Numerous studies have shown that yFMT can restore the aged gut microbiota to young-like gut microbiota [27,33,34]. yFMT to aged mice can enhance intestinal barrier function, with increasing occludin, claudin, and zonula occludens-1 (ZO-1) expression in the intestine 24 weeks after FMT, the intestinal structure showed less swelling mucosa, sub-epithelial space expansion, and well-arranged villi compared to non-FMT mice [35]. Regulatory T (Treg) cells in the intestinal lamina propria are anti-inflammatory and suppress immune responses [36]. yFMT to aged mice increased CD4+Foxp3+ Treg cells in the small intestine. The mucins are produced by goblet cells in the intestine and are protective of the host. yFMT to aged mice can enhance the number of mature goblet cells and increase mucin gene expression in large intestines. The intestinal integrity was increased by yFMT [27]. Germinal center reaction in Peyer’s patches of the small intestine is diminished in aged mice, yFMT or co-housing with young mice can rescue the reduced germinal center reaction in aged mice [37]. M cells are specialized enterocytes in Peyer’s patches of the small intestine, which can transport antigens and show immunosurveillance function. Aging causes a decline in functional M cell maturation. However, housing aged mice on used bedding from young mice was sufficient to enhance the functional maturation of M cells in Peyer’s patches of aged mice [38]. Aging is characterized by disordered bile acid homeostasis.
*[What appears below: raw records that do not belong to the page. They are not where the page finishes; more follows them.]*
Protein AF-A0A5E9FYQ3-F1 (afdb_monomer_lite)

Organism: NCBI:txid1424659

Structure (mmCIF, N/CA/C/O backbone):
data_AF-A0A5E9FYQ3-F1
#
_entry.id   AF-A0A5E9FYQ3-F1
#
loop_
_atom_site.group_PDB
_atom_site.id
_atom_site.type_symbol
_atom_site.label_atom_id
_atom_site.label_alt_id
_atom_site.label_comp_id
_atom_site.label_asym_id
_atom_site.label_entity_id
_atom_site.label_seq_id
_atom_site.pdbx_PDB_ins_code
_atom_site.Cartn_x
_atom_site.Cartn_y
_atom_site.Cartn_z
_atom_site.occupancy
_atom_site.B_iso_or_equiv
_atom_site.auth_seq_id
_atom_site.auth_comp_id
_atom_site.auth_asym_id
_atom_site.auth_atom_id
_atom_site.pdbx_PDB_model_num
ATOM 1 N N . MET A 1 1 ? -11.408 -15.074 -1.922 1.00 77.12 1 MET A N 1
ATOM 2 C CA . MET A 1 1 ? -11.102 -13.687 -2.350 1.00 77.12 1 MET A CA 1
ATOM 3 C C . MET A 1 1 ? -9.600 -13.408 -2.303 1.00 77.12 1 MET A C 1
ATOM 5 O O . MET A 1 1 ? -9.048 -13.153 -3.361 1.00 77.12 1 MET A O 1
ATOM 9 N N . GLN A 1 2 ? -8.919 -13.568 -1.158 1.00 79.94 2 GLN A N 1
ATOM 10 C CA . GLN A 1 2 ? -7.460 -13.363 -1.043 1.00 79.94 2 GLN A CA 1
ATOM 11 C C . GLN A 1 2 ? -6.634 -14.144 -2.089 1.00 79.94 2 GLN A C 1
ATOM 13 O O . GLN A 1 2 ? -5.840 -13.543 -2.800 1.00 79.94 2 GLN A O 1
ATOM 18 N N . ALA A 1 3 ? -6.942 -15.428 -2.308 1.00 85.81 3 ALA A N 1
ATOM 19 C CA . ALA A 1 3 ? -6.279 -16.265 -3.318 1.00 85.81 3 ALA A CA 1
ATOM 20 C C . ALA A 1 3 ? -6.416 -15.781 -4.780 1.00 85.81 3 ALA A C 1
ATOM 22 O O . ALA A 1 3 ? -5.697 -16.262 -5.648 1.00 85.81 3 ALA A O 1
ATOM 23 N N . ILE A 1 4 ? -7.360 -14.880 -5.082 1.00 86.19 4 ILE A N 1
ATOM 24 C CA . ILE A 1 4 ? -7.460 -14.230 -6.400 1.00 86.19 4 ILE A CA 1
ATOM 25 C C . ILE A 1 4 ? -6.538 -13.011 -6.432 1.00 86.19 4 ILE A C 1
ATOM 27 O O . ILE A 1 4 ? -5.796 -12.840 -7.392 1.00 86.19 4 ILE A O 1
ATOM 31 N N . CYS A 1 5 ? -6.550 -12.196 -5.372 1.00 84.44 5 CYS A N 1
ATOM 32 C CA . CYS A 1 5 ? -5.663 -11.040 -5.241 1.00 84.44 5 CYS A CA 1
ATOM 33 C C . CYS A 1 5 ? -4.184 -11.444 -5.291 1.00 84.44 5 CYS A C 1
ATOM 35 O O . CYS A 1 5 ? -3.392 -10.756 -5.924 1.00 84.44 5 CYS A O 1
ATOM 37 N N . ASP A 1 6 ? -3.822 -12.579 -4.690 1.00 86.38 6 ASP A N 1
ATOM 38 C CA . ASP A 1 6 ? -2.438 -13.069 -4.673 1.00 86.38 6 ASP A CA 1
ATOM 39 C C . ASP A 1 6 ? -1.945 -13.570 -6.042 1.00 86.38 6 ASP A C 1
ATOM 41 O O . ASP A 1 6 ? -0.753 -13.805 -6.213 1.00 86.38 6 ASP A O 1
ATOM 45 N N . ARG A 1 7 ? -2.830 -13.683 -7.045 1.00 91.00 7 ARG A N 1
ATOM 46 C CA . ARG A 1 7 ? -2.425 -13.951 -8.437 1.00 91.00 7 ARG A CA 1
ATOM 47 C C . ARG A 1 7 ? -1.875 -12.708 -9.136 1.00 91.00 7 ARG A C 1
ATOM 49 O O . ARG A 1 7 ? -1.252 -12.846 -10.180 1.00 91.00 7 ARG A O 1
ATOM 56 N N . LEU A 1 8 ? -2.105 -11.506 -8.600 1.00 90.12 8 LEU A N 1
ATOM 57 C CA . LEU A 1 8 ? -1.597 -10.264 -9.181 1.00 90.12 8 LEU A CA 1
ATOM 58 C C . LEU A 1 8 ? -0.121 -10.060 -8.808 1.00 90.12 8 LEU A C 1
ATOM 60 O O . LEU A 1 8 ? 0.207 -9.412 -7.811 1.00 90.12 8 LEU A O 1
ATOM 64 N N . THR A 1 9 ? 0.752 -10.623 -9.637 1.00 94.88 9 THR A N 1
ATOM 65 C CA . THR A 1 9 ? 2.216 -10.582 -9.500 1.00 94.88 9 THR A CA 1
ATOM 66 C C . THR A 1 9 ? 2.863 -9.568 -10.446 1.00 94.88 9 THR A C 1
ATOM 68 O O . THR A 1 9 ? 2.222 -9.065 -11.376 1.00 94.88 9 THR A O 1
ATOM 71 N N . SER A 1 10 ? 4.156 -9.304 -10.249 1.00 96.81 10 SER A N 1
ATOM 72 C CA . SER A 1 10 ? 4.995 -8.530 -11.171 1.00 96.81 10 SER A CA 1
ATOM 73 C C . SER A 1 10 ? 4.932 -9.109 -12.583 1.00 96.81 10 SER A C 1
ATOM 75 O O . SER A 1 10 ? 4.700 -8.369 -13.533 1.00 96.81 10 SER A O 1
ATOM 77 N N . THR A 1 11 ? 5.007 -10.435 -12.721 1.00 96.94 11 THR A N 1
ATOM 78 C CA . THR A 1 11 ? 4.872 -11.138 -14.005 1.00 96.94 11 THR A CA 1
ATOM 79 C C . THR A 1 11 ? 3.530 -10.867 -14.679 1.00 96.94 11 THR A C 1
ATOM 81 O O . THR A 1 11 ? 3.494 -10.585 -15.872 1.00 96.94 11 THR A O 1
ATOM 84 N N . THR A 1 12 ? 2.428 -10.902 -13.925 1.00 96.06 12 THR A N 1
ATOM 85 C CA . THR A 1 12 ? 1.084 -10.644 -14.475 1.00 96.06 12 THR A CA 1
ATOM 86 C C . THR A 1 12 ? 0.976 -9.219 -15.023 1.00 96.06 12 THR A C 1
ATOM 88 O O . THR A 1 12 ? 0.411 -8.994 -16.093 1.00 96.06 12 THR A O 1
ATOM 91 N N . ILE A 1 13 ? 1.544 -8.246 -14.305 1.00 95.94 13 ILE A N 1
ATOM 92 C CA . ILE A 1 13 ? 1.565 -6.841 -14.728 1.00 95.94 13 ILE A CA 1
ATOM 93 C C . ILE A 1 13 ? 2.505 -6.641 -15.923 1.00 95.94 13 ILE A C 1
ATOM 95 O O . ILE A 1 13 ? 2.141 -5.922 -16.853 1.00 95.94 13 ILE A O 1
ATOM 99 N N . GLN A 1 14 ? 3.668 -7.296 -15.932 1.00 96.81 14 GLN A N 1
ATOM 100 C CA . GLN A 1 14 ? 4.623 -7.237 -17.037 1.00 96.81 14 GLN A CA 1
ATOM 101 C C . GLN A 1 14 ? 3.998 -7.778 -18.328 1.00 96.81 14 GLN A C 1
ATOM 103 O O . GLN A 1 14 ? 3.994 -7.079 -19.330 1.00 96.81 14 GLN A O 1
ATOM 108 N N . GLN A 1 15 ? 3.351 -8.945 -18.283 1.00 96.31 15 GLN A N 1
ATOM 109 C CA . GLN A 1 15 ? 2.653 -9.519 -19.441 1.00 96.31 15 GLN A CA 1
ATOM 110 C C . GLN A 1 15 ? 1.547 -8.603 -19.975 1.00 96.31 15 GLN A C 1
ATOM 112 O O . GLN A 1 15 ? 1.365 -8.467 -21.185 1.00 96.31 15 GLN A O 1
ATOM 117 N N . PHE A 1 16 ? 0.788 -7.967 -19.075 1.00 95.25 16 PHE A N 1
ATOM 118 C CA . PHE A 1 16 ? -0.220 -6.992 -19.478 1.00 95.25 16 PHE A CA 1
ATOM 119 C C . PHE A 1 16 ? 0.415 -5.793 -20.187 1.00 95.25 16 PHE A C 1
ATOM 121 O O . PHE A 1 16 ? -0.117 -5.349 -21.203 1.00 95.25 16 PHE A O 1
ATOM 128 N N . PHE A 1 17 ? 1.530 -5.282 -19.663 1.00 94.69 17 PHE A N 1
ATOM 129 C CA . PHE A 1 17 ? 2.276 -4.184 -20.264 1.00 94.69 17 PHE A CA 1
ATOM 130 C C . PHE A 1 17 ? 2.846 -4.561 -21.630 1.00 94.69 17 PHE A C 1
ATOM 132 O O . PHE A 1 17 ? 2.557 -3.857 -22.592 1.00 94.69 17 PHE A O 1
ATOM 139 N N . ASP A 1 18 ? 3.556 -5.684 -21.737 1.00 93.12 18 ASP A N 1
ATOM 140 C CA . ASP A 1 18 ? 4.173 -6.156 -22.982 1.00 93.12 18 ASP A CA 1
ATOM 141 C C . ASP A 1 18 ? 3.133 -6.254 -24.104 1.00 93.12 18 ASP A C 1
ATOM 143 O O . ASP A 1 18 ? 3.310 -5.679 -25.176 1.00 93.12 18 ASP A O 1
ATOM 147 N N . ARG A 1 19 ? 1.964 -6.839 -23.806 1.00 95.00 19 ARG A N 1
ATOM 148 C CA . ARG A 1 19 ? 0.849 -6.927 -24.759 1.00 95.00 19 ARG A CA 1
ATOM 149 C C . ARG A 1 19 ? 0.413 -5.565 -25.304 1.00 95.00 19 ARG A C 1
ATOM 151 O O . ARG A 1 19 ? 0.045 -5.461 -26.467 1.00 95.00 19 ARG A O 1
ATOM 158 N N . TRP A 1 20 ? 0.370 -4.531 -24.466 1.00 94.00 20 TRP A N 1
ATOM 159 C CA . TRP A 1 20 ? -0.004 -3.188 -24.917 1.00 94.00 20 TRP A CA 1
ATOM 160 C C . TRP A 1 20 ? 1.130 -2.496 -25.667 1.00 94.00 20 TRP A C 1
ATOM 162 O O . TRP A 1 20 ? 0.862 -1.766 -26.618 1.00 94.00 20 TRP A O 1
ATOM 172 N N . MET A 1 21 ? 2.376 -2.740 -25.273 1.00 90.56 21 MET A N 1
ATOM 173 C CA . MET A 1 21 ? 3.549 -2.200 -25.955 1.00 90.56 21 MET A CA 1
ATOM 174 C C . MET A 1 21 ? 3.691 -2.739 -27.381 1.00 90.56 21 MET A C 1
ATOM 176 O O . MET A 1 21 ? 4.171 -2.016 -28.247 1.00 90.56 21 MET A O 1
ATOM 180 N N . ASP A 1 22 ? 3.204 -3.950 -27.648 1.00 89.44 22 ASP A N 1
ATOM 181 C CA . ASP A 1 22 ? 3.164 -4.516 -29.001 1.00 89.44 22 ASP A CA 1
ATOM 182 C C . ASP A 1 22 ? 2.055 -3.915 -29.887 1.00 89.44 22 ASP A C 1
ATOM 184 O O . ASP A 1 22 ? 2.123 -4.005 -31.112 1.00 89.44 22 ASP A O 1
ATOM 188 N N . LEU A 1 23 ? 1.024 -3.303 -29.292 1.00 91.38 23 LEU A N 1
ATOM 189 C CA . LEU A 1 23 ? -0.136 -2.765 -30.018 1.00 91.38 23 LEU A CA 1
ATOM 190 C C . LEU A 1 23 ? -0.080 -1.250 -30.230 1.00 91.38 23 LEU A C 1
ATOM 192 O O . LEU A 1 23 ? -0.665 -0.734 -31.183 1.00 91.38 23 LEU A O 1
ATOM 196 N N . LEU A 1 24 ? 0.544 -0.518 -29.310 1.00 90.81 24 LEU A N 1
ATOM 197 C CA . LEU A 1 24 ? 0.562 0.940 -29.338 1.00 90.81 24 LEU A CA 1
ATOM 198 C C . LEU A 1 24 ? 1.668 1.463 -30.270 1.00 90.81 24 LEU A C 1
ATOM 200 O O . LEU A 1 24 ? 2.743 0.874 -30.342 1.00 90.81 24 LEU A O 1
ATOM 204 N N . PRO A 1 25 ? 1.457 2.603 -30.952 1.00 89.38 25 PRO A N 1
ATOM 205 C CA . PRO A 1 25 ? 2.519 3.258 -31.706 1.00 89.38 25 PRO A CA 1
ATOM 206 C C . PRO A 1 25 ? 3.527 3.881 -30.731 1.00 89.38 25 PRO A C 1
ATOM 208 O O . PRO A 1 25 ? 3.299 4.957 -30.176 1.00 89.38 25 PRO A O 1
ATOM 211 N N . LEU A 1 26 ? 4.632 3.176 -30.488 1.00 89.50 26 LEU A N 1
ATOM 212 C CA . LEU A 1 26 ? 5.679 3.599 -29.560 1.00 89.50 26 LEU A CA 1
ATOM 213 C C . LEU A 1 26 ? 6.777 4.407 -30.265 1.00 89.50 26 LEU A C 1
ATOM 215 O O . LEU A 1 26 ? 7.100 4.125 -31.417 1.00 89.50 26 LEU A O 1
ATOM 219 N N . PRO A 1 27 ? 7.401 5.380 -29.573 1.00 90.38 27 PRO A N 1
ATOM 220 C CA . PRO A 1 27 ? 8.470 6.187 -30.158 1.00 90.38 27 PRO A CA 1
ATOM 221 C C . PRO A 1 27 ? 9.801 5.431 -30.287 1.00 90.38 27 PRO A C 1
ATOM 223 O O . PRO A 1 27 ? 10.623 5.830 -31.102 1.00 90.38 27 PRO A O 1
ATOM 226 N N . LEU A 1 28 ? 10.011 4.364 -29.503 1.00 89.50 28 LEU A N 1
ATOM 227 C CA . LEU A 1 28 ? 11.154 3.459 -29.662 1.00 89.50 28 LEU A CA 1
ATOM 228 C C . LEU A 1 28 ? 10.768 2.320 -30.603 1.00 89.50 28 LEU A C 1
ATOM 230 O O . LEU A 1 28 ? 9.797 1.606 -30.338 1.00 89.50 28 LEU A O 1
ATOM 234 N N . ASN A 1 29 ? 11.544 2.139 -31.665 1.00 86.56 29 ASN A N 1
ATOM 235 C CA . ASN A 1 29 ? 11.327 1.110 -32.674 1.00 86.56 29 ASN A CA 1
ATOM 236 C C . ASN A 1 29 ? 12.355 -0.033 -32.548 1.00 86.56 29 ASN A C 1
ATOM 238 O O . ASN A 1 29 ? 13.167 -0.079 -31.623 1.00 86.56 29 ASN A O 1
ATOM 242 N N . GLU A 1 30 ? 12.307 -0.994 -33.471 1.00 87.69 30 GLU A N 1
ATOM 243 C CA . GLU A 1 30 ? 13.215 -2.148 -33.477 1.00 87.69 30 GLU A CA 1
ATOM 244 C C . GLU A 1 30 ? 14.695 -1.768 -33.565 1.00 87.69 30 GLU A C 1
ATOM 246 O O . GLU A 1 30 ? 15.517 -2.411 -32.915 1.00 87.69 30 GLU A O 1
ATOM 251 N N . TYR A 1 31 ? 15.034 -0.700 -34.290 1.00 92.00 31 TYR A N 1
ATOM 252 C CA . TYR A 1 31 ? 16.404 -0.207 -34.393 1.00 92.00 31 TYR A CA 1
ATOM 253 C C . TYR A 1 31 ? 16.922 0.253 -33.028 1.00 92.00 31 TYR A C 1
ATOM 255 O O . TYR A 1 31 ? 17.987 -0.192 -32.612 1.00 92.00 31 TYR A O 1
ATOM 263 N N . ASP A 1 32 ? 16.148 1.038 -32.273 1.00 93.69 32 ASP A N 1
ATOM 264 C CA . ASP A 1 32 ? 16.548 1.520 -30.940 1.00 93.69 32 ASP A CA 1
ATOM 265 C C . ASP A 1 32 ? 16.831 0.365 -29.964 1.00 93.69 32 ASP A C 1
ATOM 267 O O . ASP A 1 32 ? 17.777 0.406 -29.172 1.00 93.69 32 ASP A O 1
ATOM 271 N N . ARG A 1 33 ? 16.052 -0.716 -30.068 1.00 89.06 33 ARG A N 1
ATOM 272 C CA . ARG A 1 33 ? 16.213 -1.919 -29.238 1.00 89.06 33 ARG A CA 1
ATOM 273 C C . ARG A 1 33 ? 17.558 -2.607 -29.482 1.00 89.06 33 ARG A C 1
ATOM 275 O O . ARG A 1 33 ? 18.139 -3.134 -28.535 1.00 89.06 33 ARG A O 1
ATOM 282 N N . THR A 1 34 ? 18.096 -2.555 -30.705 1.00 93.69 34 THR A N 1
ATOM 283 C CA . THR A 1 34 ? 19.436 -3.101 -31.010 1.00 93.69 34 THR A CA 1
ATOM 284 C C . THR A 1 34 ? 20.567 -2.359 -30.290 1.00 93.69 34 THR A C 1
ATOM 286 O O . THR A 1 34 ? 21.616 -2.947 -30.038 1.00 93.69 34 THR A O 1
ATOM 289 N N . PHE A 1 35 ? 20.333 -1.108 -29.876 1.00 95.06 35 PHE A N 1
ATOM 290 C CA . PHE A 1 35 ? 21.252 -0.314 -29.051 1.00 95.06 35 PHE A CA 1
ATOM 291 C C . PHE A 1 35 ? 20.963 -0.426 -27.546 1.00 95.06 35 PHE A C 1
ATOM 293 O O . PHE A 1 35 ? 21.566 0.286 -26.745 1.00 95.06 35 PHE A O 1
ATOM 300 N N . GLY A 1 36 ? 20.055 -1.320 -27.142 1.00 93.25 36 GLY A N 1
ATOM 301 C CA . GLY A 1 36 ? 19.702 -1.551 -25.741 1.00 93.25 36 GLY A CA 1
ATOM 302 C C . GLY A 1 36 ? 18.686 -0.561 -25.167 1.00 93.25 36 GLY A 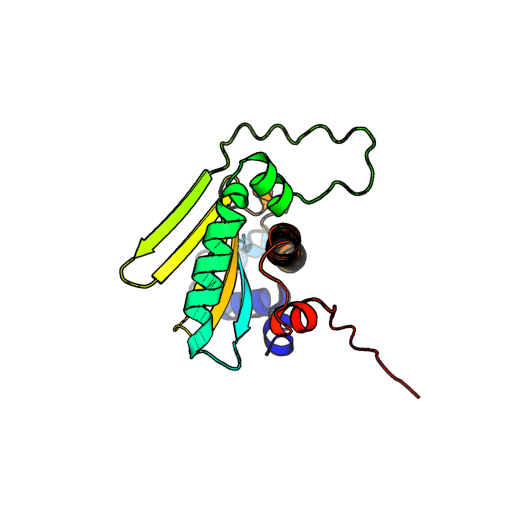C 1
ATOM 303 O O . GLY A 1 36 ? 18.467 -0.559 -23.956 1.00 93.25 36 GLY A O 1
ATOM 304 N N . TYR A 1 37 ? 18.039 0.265 -25.996 1.00 92.00 37 TYR A N 1
ATOM 305 C CA . TYR A 1 37 ? 16.953 1.122 -25.528 1.00 92.00 37 TYR A CA 1
ATOM 306 C C . TYR A 1 37 ? 15.670 0.309 -25.354 1.00 92.00 37 TYR A C 1
ATOM 308 O O . TYR A 1 37 ? 15.123 -0.252 -26.305 1.00 92.00 37 TYR A O 1
ATOM 316 N N . TRP A 1 38 ? 15.173 0.264 -24.119 1.00 89.94 38 TRP A N 1
ATOM 317 C CA . TRP A 1 38 ? 13.936 -0.423 -23.769 1.00 89.94 38 TRP A CA 1
ATOM 318 C C . TRP A 1 38 ? 13.157 0.334 -22.687 1.00 89.94 38 TRP A C 1
ATOM 320 O O . TRP A 1 38 ? 13.668 1.254 -22.046 1.00 89.94 38 TRP A O 1
ATOM 330 N N . TRP A 1 39 ? 11.902 -0.060 -22.485 1.00 90.44 39 TRP A N 1
ATOM 331 C CA . TRP A 1 39 ? 11.014 0.502 -21.474 1.00 90.44 39 TRP A CA 1
ATOM 332 C C . TRP A 1 39 ? 11.048 -0.308 -20.181 1.00 90.44 39 TRP A C 1
ATOM 334 O O . TRP A 1 39 ? 10.842 -1.518 -20.195 1.00 90.44 39 TRP A O 1
ATOM 344 N N . GLU A 1 40 ? 11.202 0.364 -19.043 1.00 91.19 40 GLU A N 1
ATOM 345 C CA . GLU A 1 40 ? 11.075 -0.273 -17.732 1.00 91.19 40 GLU A CA 1
ATOM 346 C C . GLU A 1 40 ? 9.898 0.283 -16.932 1.00 91.19 40 GLU A C 1
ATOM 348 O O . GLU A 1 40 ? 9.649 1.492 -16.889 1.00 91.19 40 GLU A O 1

Intermittent co-housing with young mice for ten weeks can decrease the ratios of primary to secondary bile acids in the liver, serum, and intestinal segments in aged mice, thus rescuing the disordered bile acids homeostasis [39]. Housing aged mice in dirty cages of young mice for one week can protect aged mice from subsequent CDI infection, with decreased mortality rate and increased early innate immune responses [40,41]. To conclude, these findings suggest that yFMT can restore the aged gut microbiota to young-like gut microbiota, increase intestinal barrier function, and rescue the disordered bile acids homeostasis.

Benefits for eyes

Eyes are sensitive and vulnerable to age-related functional decline and inflammatory damage. As age advances, the complement protein C3 and pro-inflammatory cytokines increase in the retina which causes retina degeneration. yFMT to aged mice significantly reduced C3 and pro-inflammatory cytokines in the eyes of aged mice. Retinal pigment epithelial protein RPE65, which is critical for retinal visual pigment regeneration in photoreceptors, was increased after yFMT in aged mice [34]. The lacrimal glands are highly susceptible to aging, with increased inflammation, lipid deposition, and disturbed rhythmic transcriptomic profiling. yFMT to aged mice can reduce chronic inflammation and lipid deposition, improve rhythmic transcriptomic profiling, and change the aberrant neural response of the aging lacrimal glands in aged mice [33]. yFMT to aged zebrafish can diminish the areas of all retinal layers and re-organize the histological assembly of aged eyes. Proteome perturbation of aged eyes caused by perfluorobutane sulfonate can be effectively shifted by the yFMT towards the control phenotype, suggesting the high ameliorative potential of yFMT along the gut-retina axis [42]. In sum, these findings indicate that yFMT can reduce inflammation of the aged eyes, and improve rhythmic transcriptomic profiling of the aging lacrimal glands.

Benefits for bone

yFMT can alleviate bone loss in aged rats with senile osteoporosis [35]. Transplanting the gut microbiota of young children to osteoporotic mice can prevent bone loss, enhance bone growth, and maintain bone strength, while the gut microbiota of aged people could not induce bone protective effects in osteoporotic mice [43].

Other benefits

yFMT to aged zebrafish can alleviate the hyperglycemia symptom in the elderly by stimulating the secretion of insulin [44]. yFMT to aged zebrafish can increase body weights, and decrease vacuolization structure defects in aged livers. The digestive activity of lipids was improved, which was associated with activating mitochondrial β-oxidation of fatty acids in the liver of aged zebrafish [45]. Older BALB/c mice receiving FMT from younger BALB/c mice showed increased tight junction-related genes in the colon, and increased Salmonella infection survival compared to control mice [46]. Co-housing with young mice can reduce hepatic inflammation and splenomegaly in old mice (Fig. 1) [39].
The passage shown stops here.